Sunday, May 29, 2005

Moment

In a moment where the moment of our moments appears,
I take a breath to celebrate the moment, and it is the moment!
I face the times which are not the moments for us, with some momentums to remember. It was a moment to remember yet can not be outcropped,
nor be turned back, for sure.
It was more than a moment only to remember, but to keep it all the time to be the spirit, to cheer the days without moments with you, with moments (not only) to remember.
With less power to walk upon, I am trying to have moments to remember all the moments of afternoon: tea, talk, kiss and love. Those are moments for me, which I am missing.


To remember the afternoon moments of me, of ours.
at the edge of one island, May 29, 2005, 11:26 A.M.

Friday, May 13, 2005

weeping in forest

Feeling like bringing myself back to the routine could indeed not shed the tears. I was not bringing even a day, moreover a year but a short moment that really sticks to the ground of mine deep indiside.

I was weeping silently when I found everything the same in appearance and the way it works and should work. My brain conspires in it and thinks clearly and with full logic behind that. The result was a big smile and a deep breath that was spiritful. The faces of the upland and donwland poor people were in the full thought, my only think at that moment. Poor, not in terms of how much earned, but how much can be done by the people; and I am one of the donwland poor people with dreams of changing it.

Thus, do not want to ever sorry for the things on their way, but do think about the way to make new ways.

Happy going back in less than a day of my life!

In Indonesia's scientific forest, 11:32 A.M,
I am weeping.

Tuesday, May 10, 2005

DUN

Koran lokal itu sudah terbaca,
Huh, mengapa mesti baca? Apa yang kudapat
selain gerakan perpindahan mata dari satu huruf ke huruf yang lain.
Itu saja, tidak ada semangat!
Menyesal aku, mengutuk, namun kemudian aku tertawa akan aku!
Membuai ku dalam hayalan bacaan yang lama, yang aku sendiri tak mengerti,
hanya gambar mati berwarna kiasan, tapi aku suka, dan aku belajar.
Aku teriak melihat halaman depannya!

Kutermenung dan kubangga, kutatap lama gambar itu.
Dun… aku disini dun.
Kamu tidak sadar akan kehadiranku, dun?
Sadar, kudengar dun berbisik kecil, “kurasakan api kamu”
(Dun mengirimkan bunga esok harinya, dan kupakai di telingaku)
Aku akan jauh dun, dan kamu tidak akan menangis melihatku pergi, bukan?

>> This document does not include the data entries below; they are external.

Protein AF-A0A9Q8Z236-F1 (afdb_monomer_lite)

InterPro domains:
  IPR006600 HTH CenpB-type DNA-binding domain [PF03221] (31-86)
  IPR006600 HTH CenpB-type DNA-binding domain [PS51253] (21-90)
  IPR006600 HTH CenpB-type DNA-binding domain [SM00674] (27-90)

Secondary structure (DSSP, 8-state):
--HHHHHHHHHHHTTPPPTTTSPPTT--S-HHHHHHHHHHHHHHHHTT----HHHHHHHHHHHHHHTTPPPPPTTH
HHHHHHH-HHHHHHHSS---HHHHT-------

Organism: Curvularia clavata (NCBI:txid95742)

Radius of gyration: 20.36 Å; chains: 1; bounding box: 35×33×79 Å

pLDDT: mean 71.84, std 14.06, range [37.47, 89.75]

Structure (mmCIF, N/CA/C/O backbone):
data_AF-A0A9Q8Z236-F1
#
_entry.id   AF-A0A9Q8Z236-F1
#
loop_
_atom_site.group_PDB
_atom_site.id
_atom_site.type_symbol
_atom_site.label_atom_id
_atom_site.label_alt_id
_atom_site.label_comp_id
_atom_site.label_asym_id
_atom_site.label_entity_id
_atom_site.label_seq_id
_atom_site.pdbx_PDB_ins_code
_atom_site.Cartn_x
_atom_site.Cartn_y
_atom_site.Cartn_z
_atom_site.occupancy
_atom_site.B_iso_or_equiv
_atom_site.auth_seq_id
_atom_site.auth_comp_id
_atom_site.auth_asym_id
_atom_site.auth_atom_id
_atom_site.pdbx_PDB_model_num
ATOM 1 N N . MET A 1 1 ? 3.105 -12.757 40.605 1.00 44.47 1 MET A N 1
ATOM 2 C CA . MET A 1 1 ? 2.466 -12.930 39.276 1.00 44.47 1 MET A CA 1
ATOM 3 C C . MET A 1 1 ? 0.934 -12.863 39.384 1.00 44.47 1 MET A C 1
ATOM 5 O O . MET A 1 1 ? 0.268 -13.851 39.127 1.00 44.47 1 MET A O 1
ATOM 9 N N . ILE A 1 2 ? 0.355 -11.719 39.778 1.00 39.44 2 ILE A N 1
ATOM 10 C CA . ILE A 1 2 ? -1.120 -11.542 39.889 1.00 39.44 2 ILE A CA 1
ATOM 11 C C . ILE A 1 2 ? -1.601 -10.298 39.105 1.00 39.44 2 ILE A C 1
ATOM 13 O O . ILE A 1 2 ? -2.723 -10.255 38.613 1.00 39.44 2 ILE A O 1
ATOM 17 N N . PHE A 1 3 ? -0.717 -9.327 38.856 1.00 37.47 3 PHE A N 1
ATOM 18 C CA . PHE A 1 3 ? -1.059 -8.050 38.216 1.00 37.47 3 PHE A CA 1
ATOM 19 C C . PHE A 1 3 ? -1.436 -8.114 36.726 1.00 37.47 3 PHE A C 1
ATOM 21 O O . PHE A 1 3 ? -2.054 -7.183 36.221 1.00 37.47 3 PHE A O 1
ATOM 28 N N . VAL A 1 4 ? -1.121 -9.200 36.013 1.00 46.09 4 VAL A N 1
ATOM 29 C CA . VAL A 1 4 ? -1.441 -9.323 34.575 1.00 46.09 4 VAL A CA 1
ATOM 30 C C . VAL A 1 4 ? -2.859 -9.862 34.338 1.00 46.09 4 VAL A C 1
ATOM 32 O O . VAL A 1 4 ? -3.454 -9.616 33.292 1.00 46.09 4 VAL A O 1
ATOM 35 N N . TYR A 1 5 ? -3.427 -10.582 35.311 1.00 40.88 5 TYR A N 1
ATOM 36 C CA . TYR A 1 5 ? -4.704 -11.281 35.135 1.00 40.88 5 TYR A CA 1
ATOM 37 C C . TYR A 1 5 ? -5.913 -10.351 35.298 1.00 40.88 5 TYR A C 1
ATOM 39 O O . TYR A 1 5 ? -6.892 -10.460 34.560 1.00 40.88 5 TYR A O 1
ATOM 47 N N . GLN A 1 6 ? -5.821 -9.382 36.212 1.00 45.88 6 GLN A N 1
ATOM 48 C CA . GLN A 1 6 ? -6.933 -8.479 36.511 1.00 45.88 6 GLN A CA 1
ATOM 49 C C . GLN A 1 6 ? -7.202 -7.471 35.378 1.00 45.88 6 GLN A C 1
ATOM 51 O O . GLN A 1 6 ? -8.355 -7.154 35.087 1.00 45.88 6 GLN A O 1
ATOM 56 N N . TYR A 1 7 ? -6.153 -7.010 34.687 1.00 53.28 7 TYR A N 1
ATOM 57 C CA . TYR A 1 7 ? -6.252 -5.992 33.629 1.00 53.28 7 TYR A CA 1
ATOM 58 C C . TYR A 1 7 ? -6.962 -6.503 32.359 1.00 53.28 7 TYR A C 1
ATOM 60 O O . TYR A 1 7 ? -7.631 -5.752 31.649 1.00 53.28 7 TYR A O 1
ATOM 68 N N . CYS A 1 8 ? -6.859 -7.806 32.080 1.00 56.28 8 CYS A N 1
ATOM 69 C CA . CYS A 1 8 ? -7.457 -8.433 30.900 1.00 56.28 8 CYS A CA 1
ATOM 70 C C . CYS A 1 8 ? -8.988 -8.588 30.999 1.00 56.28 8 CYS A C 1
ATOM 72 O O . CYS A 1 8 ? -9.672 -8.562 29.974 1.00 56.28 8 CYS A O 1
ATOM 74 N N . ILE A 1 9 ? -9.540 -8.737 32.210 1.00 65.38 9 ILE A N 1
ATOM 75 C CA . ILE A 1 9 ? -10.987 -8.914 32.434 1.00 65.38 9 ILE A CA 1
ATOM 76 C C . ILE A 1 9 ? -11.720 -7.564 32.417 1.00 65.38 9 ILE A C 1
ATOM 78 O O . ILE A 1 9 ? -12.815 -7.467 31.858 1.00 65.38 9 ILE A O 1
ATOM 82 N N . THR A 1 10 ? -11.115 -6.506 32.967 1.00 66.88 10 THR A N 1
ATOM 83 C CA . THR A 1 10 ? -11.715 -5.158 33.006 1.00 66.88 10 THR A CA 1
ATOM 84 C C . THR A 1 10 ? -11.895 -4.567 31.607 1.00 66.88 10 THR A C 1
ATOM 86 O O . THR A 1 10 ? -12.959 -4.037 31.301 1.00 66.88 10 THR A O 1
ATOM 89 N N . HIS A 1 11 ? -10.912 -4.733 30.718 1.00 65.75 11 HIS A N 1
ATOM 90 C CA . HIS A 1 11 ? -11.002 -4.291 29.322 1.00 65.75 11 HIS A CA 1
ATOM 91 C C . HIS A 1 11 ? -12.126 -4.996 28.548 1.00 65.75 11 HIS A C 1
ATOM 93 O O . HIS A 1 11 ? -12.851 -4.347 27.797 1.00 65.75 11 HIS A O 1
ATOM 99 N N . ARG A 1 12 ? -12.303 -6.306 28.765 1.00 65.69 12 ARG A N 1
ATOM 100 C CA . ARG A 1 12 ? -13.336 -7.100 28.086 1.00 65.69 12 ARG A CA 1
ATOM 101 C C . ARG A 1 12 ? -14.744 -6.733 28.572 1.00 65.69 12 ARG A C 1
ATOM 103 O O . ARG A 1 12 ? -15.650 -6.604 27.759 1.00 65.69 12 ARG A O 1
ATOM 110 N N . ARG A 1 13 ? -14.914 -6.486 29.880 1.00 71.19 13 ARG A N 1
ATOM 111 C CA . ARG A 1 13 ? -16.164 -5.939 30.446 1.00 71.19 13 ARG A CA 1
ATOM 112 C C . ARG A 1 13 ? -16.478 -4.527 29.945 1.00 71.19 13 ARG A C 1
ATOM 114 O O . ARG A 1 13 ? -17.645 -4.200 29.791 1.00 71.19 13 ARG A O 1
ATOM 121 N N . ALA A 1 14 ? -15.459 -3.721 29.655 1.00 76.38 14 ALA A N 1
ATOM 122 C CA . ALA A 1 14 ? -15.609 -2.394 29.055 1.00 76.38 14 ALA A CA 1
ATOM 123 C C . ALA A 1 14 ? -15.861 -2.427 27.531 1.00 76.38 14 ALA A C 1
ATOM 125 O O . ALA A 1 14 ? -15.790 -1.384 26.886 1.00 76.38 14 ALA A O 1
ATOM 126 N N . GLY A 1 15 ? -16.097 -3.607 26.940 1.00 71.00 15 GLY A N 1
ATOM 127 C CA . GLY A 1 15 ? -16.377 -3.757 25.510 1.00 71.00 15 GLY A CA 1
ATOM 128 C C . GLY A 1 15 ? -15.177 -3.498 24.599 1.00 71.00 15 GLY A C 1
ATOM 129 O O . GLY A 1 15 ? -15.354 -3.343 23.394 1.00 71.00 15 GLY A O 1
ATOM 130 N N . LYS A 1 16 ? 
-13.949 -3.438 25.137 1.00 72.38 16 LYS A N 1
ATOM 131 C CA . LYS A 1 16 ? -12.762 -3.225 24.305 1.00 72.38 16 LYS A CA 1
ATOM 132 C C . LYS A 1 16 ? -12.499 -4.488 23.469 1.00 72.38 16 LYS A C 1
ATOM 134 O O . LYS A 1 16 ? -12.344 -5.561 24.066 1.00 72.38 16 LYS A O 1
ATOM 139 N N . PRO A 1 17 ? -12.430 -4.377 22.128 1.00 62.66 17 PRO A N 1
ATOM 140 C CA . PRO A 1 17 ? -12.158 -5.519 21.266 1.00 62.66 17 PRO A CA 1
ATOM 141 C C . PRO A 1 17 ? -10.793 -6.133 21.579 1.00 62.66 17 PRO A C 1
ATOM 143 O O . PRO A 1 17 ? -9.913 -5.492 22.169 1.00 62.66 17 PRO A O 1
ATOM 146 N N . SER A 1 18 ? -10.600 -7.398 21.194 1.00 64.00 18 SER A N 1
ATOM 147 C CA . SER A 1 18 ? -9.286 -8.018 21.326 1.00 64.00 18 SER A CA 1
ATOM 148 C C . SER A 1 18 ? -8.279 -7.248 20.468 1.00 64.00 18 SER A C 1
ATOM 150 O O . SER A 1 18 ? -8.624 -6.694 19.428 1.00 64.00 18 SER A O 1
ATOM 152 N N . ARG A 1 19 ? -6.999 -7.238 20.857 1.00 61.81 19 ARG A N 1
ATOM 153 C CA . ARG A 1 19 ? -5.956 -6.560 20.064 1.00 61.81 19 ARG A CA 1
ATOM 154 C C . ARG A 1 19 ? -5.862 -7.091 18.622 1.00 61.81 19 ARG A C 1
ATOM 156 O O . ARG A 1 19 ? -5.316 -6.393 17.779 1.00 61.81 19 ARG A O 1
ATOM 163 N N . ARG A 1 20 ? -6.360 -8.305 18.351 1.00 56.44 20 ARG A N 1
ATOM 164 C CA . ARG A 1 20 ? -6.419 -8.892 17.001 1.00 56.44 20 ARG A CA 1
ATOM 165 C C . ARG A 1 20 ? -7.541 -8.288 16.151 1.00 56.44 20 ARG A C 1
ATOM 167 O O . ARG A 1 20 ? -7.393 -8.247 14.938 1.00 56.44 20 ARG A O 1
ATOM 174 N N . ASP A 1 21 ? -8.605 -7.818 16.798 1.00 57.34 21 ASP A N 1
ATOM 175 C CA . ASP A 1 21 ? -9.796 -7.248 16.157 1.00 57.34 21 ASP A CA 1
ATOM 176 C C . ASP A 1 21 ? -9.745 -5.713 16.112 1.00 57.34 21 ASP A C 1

Dan dun pun menangis sesunggukan, ku ingat banget
(kuingat cara kamu berkata banget)
Saya tidak mau takut, begitu katamu kepadaku,
Dan kamu tidak boleh takut, begitu kataku kepadamu.
Siapa peduli aku takut? Begitu tanyaku ke pada mu.

Jika nanti aku kesana dun, aku akan menjumpai mu lagi,
Membaca koranmu, melihat gambar, dan menikmati seluruh pemandangan dirimu.
Hanya sebagian yang tersibak, kusibak, dan kamu sibak.
Dan aku masih sangat penasaran dengan sisa.
Menangis aku ingin berjalan dengan mu dun,
Jika kamu bisa rasakan, maka getaran di hatiku ini sangat berasa hebat

Dun, aku masih belum puas banget
Dan dun, kamu jangan menangis melihat aku jauh.
(kamu tidak akan menangis, aku tahu)
Tapi jangan tertawa melihat aku terseok-seok mengenangmu, sedih.

Karena ku berjuang buat kamu dun,
Meski kamu setuju namun tak bahagia, mengkerut.


Indonesia's Newfoundland 07 Mei 2005, 05:41 P.M
Buat dun, Dunatelly Mary Antonionette.